Dan Chamberlain writes:

I am working on a Bayesian analysis of some data from a randomized controlled trial comparing two different drugs for treating seizures in children. I have been using your book as a resource and I have a question about hierarchical modeling. If you have the time, I would greatly appreciate any advice you could provide.

There has been only one past study on the different effectiveness of these two drugs in children. As you say in section 5.7, it is difficult to determine how much pooling should occur with only two groups. This makes intuitive sense to me, because with only two groups, you are unable to estimate the spread of the underlying distribution. Would you still use a hierarchical model in this case? If so, what benefit does a hierarchical model provide? What I’m doing right now is using the earlier study to inform the priors and then using only a single-level model.

My reply:

My quick answer is that I do think a hierarchical model is appropriate here, but, with data on only 2 groups, it will be necessary to put strong prior information on the between-groups sd parameter tau. If you simply put the default uniform prior on that group-level scale parameter, all the posterior mass will be at tau = infinity, and you’ll do no pooling at all. Which in some cases might make sense but will discard information if the groups are known or strongly believed to be similar. I can see how this might not be so clear in our book because we have very little there on informative priors. Anyway, the benefit of the hierarchical model is that it gives you partial pooling and thus more efficient estimates of the parameters in each group. You just need to supply some prior information on how different the groups might be.
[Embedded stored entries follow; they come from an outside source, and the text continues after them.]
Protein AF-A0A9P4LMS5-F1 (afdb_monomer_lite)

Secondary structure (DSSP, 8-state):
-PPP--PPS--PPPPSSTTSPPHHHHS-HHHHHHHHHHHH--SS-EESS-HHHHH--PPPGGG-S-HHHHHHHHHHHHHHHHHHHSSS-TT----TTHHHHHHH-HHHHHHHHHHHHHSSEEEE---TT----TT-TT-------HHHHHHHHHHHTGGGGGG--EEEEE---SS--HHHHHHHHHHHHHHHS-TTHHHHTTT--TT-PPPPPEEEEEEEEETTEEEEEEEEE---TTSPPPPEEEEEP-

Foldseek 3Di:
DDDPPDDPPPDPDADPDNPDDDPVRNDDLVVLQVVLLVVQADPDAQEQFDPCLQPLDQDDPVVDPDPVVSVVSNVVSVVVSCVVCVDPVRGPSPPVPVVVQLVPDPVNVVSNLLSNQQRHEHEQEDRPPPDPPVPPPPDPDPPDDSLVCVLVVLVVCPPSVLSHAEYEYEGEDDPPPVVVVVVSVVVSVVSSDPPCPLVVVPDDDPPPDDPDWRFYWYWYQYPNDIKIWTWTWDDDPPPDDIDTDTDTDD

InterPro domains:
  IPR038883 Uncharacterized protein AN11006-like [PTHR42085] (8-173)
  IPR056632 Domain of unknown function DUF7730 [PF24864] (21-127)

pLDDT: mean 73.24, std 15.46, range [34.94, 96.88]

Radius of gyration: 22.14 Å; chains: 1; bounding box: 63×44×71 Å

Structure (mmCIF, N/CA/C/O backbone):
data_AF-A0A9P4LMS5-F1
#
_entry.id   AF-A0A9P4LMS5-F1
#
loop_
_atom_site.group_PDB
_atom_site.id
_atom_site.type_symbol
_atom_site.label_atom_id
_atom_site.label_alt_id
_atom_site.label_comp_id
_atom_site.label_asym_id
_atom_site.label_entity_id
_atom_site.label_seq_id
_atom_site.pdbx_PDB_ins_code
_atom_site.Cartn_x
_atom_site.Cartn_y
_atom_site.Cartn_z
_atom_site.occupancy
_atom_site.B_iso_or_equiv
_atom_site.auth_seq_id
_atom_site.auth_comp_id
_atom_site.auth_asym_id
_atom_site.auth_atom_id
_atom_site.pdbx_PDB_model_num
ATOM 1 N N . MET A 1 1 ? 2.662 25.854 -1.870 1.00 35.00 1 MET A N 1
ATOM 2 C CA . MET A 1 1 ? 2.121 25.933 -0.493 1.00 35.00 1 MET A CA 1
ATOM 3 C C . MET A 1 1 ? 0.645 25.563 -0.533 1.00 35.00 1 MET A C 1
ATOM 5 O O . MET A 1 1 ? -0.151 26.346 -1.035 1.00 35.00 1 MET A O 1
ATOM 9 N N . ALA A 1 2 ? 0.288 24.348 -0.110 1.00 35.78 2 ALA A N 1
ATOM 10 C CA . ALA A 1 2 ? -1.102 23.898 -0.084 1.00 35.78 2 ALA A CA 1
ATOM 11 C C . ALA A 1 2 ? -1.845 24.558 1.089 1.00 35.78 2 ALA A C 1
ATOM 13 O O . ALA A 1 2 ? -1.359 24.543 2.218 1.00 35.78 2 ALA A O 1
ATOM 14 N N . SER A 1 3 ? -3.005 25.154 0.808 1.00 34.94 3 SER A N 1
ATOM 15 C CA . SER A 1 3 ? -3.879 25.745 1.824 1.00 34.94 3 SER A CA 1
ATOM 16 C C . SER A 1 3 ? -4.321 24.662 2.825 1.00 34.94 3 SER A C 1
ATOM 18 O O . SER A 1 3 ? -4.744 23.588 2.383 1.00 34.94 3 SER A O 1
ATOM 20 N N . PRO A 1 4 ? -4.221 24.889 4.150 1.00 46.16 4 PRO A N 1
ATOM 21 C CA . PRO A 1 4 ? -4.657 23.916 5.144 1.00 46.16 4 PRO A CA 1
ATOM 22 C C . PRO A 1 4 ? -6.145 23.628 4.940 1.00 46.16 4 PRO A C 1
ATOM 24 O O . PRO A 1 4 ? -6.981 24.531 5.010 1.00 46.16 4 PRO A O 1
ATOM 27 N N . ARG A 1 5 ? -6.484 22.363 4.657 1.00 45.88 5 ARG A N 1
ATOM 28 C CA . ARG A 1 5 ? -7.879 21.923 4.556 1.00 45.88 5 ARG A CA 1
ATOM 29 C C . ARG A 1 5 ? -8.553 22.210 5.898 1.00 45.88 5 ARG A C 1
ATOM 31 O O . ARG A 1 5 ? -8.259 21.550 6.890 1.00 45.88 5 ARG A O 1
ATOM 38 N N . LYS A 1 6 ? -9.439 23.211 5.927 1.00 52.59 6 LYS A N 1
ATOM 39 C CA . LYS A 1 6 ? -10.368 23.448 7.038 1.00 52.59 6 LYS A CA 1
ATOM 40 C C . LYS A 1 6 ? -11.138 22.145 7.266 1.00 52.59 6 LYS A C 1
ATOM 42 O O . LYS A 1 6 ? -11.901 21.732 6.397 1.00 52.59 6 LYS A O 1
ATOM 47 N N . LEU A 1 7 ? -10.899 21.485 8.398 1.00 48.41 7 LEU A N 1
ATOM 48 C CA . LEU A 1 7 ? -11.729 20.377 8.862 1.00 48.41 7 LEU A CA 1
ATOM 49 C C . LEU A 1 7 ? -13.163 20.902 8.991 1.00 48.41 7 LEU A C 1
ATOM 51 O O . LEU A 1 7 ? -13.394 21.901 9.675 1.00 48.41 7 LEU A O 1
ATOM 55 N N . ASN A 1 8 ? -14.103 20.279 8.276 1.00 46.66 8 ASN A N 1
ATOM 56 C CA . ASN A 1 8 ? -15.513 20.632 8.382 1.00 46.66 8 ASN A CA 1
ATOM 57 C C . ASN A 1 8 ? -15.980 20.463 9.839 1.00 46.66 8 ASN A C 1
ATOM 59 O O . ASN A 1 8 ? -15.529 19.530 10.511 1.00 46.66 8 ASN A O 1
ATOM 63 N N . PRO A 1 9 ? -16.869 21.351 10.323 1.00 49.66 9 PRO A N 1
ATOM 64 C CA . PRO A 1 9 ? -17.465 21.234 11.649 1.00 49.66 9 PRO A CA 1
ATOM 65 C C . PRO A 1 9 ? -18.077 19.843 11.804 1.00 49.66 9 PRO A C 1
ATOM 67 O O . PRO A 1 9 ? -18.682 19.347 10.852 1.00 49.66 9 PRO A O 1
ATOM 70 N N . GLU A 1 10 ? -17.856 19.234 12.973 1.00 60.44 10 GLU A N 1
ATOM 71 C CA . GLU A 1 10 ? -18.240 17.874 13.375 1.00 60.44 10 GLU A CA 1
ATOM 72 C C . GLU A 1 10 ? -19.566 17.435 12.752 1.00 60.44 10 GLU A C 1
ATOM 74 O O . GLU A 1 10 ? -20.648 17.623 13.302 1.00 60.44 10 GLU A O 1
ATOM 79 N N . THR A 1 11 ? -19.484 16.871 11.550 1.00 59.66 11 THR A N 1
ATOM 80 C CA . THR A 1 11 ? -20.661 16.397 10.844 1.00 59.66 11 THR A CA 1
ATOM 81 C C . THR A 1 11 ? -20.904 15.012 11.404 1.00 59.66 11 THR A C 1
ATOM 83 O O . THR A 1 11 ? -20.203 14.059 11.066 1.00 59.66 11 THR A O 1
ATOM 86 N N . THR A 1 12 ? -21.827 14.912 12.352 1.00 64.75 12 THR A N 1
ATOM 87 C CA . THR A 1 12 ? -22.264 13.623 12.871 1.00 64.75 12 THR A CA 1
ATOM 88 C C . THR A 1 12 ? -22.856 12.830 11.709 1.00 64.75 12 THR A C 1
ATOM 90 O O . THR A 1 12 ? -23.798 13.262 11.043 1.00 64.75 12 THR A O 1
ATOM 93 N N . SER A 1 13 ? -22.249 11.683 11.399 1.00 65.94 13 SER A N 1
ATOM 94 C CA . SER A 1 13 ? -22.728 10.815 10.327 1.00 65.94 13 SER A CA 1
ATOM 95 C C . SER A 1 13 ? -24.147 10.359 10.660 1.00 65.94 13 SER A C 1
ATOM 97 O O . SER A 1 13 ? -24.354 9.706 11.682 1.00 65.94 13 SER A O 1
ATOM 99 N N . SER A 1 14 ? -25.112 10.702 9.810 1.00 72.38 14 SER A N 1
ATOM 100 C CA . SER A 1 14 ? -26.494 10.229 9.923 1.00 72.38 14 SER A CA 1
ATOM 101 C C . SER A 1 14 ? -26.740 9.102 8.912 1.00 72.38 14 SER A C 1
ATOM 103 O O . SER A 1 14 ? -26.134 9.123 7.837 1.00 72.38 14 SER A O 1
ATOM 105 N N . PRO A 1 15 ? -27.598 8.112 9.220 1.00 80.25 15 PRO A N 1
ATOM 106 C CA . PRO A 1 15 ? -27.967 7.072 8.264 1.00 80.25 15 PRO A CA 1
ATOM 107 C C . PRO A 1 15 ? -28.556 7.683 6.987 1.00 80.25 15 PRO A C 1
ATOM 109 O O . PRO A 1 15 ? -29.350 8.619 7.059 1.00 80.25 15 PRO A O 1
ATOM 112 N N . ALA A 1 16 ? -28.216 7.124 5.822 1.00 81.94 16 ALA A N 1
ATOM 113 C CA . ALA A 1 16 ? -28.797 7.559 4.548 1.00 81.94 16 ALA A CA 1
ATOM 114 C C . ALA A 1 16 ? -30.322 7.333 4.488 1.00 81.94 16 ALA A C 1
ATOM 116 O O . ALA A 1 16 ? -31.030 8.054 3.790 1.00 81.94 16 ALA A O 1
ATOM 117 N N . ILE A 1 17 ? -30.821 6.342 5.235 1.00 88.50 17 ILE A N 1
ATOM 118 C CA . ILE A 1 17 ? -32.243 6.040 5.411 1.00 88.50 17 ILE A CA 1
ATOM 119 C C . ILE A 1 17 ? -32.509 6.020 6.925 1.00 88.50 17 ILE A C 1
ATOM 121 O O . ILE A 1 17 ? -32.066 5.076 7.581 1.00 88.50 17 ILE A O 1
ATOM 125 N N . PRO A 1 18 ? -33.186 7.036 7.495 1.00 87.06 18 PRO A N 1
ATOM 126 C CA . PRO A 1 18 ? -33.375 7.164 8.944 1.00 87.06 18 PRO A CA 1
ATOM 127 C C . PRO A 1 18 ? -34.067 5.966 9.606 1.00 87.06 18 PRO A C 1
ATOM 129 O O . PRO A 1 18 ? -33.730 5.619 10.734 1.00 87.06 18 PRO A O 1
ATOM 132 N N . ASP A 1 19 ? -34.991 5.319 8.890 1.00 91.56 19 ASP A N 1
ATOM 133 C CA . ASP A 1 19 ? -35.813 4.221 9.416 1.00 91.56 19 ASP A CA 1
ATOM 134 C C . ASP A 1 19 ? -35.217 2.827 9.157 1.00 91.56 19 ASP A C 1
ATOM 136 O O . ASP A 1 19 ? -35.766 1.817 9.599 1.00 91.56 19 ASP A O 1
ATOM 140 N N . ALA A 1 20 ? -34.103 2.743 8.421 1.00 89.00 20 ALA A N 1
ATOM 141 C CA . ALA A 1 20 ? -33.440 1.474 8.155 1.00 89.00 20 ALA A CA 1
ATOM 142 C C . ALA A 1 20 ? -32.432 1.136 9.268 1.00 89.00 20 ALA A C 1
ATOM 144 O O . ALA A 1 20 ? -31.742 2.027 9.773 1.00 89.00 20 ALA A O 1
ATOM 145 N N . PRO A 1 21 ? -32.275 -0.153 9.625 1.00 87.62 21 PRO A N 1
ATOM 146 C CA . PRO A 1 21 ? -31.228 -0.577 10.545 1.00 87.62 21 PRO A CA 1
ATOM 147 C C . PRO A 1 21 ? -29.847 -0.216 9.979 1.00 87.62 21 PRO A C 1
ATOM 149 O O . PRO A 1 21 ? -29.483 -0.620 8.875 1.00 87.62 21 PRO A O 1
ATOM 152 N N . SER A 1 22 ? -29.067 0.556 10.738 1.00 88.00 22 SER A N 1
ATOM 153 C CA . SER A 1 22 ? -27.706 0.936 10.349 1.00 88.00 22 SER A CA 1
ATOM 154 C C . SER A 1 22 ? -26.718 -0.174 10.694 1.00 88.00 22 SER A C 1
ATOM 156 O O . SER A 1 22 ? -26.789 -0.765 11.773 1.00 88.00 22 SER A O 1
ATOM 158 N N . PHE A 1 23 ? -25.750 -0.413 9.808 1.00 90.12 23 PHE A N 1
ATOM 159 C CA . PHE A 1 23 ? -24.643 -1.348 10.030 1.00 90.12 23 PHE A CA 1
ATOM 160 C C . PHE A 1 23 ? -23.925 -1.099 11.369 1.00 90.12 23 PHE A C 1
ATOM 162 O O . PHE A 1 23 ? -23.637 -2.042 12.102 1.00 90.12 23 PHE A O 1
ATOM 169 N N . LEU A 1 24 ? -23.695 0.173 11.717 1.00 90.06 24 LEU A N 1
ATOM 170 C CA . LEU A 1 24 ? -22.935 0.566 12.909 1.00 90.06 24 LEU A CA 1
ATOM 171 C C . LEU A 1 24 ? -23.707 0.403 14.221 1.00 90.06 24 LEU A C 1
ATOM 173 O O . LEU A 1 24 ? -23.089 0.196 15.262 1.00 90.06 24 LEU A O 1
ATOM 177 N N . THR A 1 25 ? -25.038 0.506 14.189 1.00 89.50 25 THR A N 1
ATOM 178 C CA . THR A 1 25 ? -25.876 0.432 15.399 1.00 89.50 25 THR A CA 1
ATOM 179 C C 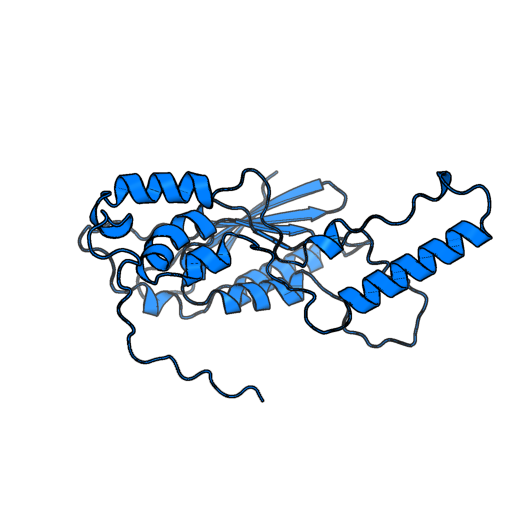. THR A 1 25 ? -26.543 -0.925 15.587 1.00 89.50 25 THR A C 1
ATOM 181 O O . THR A 1 25 ? -26.872 -1.286 16.711 1.00 89.50 25 THR A O 1
ATOM 184 N N . THR A 1 26 ? -26.748 -1.677 14.503 1.00 94.06 26 THR A N 1
ATOM 185 C CA . THR A 1 26 ? -27.495 -2.945 14.526 1.00 94.06 26 THR A CA 1
ATOM 186 C C . THR A 1 26 ? -26.591 -4.136 14.806 1.00 94.06 26 THR A C 1
ATOM 188 O O . THR A 1 26 ? -26.982 -5.052 15.524 1.00 94.06 26 THR A O 1
ATOM 191 N N . LEU A 1 27 ? -25.387 -4.146 14.230 1.00 95.12 27 LEU A N 1
ATOM 192 C CA . LEU A 1 27 ? -24.443 -5.243 14.421 1.00 95.12 27 LEU A CA 1
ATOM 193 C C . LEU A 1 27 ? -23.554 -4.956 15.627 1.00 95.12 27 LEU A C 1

Now, at this point, you (or maybe not you, but someone else) might want to be a “tough guy” and say you want to be entirely data-based, you don’t want to do any partial pooling here, maybe you’re ok with hierarchical models with hyperparameters estimated from data but to put in strong prior information to enforce partial pooling, that’s a step too far. And you (or your hypothetical friend) can feel free to take this position, to decide that with J=2 you’re not gonna bother to do any pooling. But . . . you gotta look at the implications of such a policy. In practice, if you’re not allowing yourself to do hierarchical modeling, you’ll end up being wary of small groups because your simple completely unpooled estimates will be noisy. Hence you’ll end up aggregating your data in some way—across drugs, or across disparate groups of patients, or over time—in order to have enough of a sample size for the no-pooling approach to work. And then you’ll automatically be doing complete pooling within each of the groups that you’ve formed.

As always, your endgame resources dictates your middlegame strategy. If you don’t have partial pooling in your toolkit, this restricts how you can analyze the data that do come in, and it will lead you to combine groups—and thus, to commit to complete pooling—ahead of time. Thus, a seemingly principled stand against any combination of information, can lead in practice to complete pooling and no modeling of variation at all.

Also we should be using informative priors for regression coefficients. But that’s another (related) story.

Chamberlain followed up:

This approach makes much more sense and I will switch to using a hierarchical model. Before, I was essentially using an informative prior to determine pooling by using a weighted version of the earlier study to define the prior for my single-level model. The approach you suggest makes the process more transparent and is more versatile. This leads to a couple of follow-up questions:

1. Now that I have a hierarchical model, should I focus on reporting the hyperparameter that describes the average success of a drug across different trials or the result for my specific trial adjusted by pooling?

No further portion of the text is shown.